[Records provided — start]
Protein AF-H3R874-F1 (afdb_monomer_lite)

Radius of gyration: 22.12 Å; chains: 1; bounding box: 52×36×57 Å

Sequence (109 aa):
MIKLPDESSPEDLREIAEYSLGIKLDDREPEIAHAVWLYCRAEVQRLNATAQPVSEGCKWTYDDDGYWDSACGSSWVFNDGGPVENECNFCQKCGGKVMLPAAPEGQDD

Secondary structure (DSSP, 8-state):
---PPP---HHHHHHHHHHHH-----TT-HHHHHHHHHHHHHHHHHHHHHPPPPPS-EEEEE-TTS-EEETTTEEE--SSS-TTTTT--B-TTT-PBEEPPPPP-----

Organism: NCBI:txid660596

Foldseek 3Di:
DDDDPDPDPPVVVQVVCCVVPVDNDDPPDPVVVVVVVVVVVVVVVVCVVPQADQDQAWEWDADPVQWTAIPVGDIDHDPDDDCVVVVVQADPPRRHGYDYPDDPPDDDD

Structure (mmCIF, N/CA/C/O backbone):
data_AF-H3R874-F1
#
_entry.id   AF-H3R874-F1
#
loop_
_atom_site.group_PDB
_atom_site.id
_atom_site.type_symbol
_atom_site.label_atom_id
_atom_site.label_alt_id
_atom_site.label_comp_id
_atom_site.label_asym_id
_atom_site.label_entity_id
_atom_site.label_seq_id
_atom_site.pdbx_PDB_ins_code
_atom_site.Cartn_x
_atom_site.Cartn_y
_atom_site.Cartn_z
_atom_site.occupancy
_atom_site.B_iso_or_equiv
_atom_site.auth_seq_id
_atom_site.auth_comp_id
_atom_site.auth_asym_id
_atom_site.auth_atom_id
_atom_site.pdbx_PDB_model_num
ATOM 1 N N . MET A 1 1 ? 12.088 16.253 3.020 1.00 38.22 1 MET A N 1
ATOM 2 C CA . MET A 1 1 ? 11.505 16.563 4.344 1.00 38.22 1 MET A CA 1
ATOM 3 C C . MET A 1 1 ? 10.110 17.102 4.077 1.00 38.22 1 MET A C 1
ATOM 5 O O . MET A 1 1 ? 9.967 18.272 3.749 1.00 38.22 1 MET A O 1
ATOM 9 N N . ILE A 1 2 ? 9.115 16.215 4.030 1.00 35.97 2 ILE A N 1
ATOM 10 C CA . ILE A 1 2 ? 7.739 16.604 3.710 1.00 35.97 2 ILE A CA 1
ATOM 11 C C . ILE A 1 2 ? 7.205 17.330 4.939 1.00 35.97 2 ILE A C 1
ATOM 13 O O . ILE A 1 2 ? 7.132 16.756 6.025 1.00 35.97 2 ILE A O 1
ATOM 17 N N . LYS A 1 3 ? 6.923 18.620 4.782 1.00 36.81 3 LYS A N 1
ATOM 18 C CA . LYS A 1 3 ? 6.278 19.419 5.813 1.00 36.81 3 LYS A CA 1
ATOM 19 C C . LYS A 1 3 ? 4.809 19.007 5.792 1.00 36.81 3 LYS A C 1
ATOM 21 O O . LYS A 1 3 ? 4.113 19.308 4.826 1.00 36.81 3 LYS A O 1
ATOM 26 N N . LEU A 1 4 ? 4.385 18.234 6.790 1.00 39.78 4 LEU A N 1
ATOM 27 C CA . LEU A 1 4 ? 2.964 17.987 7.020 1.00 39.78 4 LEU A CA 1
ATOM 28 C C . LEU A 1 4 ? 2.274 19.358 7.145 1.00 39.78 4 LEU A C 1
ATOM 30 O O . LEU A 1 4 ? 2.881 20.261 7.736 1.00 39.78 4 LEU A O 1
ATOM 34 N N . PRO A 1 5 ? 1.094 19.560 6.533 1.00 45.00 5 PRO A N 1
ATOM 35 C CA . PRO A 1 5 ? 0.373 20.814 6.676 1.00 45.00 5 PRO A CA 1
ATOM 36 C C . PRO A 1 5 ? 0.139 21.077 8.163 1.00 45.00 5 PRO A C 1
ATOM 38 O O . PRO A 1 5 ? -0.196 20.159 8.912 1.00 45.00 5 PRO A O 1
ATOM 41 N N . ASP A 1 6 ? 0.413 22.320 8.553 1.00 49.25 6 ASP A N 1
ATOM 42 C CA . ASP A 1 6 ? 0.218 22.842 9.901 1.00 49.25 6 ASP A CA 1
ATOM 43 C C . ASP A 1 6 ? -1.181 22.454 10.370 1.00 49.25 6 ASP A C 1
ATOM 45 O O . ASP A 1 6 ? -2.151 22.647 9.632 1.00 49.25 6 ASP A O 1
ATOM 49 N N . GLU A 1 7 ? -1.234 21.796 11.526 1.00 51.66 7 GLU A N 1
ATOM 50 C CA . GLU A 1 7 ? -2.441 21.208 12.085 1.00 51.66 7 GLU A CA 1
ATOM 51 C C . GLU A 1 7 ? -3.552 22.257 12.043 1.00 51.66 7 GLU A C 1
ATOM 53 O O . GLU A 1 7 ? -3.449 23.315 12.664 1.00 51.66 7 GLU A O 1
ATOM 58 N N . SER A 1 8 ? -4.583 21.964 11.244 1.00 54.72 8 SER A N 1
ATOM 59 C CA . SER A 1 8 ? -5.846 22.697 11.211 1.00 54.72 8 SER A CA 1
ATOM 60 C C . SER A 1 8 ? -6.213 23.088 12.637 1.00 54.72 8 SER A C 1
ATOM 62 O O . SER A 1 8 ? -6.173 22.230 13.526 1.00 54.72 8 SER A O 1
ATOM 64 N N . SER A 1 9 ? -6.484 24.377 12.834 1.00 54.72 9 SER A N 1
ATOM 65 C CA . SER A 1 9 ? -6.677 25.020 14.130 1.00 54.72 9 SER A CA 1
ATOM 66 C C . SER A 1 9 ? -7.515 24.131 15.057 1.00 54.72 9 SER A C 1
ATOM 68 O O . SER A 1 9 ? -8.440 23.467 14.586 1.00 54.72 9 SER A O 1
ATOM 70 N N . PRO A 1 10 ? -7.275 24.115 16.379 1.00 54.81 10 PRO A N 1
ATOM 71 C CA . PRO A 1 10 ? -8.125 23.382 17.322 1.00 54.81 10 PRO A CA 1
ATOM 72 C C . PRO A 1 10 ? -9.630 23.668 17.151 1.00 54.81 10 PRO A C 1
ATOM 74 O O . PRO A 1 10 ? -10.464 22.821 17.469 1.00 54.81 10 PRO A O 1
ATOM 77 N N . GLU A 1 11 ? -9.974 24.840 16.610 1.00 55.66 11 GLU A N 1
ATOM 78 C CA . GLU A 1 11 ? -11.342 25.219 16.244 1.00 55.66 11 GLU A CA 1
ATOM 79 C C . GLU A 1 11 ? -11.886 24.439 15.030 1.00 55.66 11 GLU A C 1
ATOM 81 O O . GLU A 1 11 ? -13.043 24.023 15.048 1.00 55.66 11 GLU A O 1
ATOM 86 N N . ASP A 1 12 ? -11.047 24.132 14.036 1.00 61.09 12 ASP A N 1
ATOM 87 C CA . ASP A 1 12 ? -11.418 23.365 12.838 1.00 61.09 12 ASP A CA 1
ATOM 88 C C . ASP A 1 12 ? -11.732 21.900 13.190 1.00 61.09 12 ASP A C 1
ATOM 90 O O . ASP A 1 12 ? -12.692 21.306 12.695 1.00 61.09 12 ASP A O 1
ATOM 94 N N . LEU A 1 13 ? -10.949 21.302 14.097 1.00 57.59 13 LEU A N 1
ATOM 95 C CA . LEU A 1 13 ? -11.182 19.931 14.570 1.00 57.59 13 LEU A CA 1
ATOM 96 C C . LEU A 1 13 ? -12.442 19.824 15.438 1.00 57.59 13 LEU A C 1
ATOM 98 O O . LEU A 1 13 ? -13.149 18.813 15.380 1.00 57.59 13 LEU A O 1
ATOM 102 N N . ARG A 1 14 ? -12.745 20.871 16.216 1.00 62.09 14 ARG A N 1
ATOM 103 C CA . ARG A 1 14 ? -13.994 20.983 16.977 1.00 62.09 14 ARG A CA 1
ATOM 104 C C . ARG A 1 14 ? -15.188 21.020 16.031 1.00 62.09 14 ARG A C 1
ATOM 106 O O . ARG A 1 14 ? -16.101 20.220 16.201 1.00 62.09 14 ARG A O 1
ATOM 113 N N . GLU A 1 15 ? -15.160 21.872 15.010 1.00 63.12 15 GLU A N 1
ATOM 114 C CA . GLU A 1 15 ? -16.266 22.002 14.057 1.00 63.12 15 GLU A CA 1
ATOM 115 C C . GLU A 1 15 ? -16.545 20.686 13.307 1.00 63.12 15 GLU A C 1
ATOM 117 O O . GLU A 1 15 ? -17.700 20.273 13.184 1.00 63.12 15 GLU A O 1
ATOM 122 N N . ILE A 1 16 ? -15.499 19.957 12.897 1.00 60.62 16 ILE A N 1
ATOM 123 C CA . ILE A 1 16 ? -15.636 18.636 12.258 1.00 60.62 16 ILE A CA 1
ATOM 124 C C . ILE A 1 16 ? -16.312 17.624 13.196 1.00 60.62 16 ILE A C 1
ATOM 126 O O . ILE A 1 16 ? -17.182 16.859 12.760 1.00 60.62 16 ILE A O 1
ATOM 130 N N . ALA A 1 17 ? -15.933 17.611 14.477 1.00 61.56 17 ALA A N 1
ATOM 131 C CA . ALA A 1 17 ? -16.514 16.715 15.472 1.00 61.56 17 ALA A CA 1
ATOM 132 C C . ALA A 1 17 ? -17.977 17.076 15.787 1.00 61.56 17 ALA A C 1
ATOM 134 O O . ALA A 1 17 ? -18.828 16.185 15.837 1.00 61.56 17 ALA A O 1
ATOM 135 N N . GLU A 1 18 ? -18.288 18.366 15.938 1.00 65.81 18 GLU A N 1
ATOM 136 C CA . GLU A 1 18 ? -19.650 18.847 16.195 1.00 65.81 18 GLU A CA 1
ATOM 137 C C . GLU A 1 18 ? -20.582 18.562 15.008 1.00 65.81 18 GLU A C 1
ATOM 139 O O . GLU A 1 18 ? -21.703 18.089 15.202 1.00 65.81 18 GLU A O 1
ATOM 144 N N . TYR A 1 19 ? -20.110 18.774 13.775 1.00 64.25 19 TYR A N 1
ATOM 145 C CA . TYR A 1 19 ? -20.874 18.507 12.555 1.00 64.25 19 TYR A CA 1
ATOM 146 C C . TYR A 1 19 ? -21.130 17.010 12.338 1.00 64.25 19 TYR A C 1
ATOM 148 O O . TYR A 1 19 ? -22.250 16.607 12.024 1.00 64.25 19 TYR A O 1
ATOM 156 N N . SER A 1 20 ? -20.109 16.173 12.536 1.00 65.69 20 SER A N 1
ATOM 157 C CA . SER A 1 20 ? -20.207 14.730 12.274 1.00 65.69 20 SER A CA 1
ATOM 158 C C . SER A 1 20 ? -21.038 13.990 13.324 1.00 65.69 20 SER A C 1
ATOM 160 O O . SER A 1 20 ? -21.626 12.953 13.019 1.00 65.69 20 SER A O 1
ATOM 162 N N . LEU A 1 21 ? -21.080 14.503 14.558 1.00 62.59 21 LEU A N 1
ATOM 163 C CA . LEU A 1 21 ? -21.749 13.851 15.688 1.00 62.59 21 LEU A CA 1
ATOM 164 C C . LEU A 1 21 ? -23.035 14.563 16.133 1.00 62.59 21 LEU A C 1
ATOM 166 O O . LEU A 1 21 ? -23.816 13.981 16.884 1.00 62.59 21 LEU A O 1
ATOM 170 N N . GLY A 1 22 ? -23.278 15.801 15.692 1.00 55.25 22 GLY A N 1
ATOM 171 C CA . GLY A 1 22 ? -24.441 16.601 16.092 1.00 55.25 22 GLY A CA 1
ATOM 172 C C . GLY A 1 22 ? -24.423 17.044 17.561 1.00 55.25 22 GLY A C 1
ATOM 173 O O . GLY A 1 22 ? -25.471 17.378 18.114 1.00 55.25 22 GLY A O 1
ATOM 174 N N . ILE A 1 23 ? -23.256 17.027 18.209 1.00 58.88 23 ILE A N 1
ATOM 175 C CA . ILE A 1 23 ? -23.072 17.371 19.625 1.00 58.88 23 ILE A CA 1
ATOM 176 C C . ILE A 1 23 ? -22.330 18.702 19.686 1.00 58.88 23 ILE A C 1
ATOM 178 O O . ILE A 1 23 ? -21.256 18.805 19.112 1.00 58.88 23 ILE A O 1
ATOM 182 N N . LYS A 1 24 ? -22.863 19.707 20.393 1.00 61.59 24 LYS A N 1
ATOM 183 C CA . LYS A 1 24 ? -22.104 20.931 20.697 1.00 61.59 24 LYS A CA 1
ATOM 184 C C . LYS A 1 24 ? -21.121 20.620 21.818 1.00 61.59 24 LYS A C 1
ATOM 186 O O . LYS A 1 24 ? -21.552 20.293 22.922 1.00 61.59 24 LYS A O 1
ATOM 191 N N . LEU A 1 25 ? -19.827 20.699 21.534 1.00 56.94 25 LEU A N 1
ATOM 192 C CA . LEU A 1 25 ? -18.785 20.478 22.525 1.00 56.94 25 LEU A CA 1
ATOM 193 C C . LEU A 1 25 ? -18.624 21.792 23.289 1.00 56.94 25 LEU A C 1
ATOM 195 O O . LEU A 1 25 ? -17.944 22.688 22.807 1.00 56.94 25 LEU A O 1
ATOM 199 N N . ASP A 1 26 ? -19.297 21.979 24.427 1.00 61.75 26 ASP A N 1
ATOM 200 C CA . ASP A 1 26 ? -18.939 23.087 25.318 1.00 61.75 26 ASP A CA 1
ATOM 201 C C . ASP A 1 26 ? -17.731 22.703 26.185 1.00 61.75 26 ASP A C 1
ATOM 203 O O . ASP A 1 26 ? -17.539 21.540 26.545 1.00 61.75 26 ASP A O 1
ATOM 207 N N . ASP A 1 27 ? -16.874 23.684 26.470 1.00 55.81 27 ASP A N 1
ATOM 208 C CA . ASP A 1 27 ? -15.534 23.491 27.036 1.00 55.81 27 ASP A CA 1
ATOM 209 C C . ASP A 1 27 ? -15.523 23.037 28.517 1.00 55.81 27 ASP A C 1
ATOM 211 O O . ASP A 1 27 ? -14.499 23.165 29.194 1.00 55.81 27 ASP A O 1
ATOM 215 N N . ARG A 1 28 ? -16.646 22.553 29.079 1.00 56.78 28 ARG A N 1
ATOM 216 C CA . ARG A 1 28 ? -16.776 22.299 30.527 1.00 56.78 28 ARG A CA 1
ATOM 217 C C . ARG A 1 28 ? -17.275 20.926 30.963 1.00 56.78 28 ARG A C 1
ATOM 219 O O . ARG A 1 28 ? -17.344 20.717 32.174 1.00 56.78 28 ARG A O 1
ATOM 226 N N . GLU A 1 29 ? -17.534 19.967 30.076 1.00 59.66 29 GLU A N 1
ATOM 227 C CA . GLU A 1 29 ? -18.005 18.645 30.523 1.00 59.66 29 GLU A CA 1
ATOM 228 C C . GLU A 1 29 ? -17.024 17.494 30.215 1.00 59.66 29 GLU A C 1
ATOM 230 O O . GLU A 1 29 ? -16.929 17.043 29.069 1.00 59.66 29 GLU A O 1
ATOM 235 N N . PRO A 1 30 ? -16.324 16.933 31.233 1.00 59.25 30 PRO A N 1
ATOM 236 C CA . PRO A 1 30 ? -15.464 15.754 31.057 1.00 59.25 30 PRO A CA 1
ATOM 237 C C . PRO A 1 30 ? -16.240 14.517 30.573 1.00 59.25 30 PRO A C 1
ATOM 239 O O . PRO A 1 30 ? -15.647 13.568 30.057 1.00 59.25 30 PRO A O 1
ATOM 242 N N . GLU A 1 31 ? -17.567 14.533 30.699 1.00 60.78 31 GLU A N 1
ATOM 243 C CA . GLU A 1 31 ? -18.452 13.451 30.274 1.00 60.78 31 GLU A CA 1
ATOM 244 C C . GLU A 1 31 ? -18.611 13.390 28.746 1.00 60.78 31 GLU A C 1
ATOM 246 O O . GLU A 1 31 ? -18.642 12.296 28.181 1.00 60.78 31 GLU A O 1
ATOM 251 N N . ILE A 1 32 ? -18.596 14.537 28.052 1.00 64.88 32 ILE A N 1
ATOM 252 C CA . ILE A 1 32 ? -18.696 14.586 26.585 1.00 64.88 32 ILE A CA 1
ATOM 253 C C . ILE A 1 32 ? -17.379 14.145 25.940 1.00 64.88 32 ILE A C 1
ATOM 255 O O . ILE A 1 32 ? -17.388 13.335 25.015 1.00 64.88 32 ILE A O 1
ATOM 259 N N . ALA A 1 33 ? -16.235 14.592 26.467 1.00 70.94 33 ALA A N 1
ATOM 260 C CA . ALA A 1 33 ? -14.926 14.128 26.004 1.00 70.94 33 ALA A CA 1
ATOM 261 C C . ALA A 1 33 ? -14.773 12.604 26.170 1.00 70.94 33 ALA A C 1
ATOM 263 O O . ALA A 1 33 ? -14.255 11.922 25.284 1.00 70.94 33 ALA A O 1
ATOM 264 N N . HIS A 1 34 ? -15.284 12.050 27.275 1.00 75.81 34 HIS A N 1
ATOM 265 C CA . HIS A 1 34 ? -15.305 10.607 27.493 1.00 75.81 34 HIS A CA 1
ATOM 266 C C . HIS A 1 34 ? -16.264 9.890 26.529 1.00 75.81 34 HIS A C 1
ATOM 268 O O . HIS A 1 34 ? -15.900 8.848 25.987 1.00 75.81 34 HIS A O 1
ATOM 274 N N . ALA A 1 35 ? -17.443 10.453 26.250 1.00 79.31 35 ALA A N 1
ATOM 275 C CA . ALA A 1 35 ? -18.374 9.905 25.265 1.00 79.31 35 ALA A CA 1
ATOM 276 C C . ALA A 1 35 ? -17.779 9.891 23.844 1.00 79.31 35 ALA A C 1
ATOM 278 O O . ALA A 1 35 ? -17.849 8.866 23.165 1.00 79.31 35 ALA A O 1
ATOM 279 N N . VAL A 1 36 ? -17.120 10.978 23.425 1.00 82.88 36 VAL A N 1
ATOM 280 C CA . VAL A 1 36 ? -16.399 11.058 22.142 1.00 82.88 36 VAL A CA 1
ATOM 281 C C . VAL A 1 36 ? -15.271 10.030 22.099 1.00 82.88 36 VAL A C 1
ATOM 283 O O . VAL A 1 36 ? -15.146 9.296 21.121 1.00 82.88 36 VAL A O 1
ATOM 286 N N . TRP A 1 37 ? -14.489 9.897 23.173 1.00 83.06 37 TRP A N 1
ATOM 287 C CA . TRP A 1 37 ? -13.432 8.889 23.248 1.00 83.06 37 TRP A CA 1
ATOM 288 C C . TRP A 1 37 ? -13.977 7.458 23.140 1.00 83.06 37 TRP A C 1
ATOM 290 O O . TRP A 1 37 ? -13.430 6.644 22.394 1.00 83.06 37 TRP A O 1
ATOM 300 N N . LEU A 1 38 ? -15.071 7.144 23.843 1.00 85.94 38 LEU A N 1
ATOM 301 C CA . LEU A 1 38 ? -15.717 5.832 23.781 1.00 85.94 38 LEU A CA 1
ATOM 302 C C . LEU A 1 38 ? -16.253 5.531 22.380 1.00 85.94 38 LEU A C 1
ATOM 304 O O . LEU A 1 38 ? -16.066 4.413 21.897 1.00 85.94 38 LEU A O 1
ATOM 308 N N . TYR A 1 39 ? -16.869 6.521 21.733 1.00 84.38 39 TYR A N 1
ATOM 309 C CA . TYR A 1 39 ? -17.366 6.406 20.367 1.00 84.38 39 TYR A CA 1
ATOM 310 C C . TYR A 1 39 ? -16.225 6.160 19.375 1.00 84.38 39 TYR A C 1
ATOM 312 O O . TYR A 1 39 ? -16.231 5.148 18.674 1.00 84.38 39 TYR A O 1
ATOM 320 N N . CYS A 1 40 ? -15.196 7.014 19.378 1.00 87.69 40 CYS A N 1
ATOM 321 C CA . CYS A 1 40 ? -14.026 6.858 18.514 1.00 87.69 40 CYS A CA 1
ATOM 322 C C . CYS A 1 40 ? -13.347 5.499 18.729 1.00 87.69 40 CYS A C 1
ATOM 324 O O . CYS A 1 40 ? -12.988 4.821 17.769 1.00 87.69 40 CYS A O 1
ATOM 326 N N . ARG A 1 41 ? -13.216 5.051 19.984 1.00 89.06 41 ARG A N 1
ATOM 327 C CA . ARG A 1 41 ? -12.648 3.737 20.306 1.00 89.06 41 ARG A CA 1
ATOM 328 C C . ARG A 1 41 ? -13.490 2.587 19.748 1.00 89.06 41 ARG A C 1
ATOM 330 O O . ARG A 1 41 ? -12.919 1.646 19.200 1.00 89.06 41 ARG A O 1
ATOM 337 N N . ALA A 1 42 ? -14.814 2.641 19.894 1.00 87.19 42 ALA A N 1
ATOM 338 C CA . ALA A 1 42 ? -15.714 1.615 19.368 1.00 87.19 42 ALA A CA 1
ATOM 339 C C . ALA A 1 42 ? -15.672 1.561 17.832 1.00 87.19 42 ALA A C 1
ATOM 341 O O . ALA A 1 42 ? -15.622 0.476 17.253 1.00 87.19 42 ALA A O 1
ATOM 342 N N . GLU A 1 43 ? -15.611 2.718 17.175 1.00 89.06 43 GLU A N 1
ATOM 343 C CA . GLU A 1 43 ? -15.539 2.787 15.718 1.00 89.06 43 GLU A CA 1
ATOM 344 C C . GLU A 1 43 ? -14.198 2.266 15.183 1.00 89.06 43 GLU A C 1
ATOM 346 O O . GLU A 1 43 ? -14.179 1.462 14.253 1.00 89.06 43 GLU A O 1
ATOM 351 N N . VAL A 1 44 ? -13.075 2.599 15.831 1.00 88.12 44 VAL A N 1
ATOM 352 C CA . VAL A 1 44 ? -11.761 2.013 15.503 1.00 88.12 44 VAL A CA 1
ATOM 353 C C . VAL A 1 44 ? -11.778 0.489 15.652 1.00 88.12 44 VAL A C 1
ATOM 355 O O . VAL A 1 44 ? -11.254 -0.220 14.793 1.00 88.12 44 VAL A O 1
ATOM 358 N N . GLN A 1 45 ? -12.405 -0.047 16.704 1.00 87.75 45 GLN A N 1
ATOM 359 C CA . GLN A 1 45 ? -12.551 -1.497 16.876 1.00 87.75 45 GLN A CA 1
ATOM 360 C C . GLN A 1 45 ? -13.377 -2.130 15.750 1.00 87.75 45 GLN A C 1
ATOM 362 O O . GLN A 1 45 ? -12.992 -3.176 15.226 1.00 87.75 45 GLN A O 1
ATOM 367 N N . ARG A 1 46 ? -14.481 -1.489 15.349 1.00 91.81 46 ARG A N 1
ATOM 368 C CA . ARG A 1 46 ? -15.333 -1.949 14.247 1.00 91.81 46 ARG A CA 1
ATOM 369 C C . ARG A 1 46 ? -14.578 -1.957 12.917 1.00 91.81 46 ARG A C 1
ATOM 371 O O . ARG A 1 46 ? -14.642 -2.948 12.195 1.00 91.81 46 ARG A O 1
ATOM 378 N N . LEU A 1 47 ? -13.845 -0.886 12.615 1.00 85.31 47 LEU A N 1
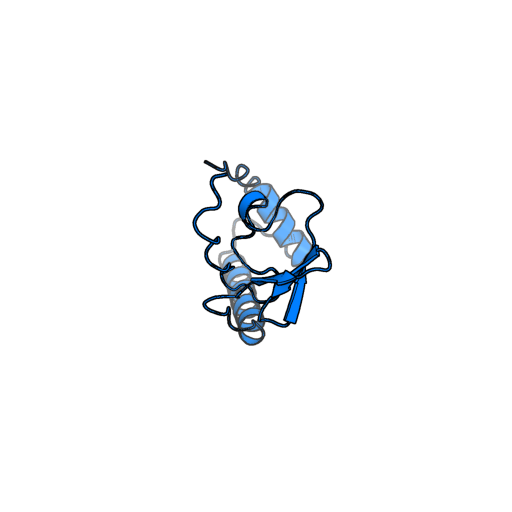
ATOM 379 C CA . LEU A 1 47 ? -13.033 -0.776 11.402 1.00 85.31 47 LEU A CA 1
ATOM 380 C C . LEU A 1 47 ? -11.937 -1.846 11.369 1.00 85.31 47 LEU A C 1
ATOM 382 O O . LEU A 1 47 ? -11.810 -2.557 10.372 1.00 85.31 47 LEU A O 1
ATOM 386 N N . ASN A 1 48 ? -11.221 -2.034 12.481 1.00 84.44 48 ASN A N 1
ATOM 387 C CA . ASN A 1 48 ? -10.184 -3.060 12.604 1.00 84.44 48 ASN A CA 1
ATOM 388 C C . ASN A 1 48 ? -10.733 -4.484 12.444 1.00 84.44 48 ASN A C 1
ATOM 390 O O . ASN A 1 48 ? -10.050 -5.329 11.875 1.00 84.44 48 ASN A O 1
ATOM 394 N N . ALA A 1 49 ? -11.965 -4.758 12.886 1.00 82.75 49 ALA A N 1
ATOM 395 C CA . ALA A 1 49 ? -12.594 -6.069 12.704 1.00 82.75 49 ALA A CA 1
[Records provided — finish]
Try it: All lines above from the line with "ATOM 146 C C" through the line with "ATOM 170 N N", both included, are to be set down exactly, with nothing else.

Finished task:
ATOM 146 C C . TYR A 1 19 ? -21.130 17.010 12.338 1.00 64.25 19 TYR A C 1
ATOM 148 O O . TYR A 1 19 ? -22.250 16.607 12.024 1.00 64.25 19 TYR A O 1
ATOM 156 N N . SER A 1 20 ? -20.109 16.173 12.536 1.00 65.69 20 SER A N 1
ATOM 157 C CA . SER A 1 20 ? -20.207 14.730 12.274 1.00 65.69 20 SER A CA 1
ATOM 158 C C . SER A 1 20 ? -21.038 13.990 13.324 1.00 65.69 20 SER A C 1
ATOM 160 O O . SER A 1 20 ? -21.626 12.953 13.019 1.00 65.69 20 SER A O 1
ATOM 162 N N . LEU A 1 21 ? -21.080 14.503 14.558 1.00 62.59 21 LEU A N 1
ATOM 163 C CA . LEU A 1 21 ? -21.749 13.851 15.688 1.00 62.59 21 LEU A CA 1
ATOM 164 C C . LEU A 1 21 ? -23.035 14.563 16.133 1.00 62.59 21 LEU A C 1
ATOM 166 O O . LEU A 1 21 ? -23.816 13.981 16.884 1.00 62.59 21 LEU A O 1
ATOM 170 N N . GLY A 1 22 ? -23.278 15.801 15.692 1.00 55.25 22 GLY A N 1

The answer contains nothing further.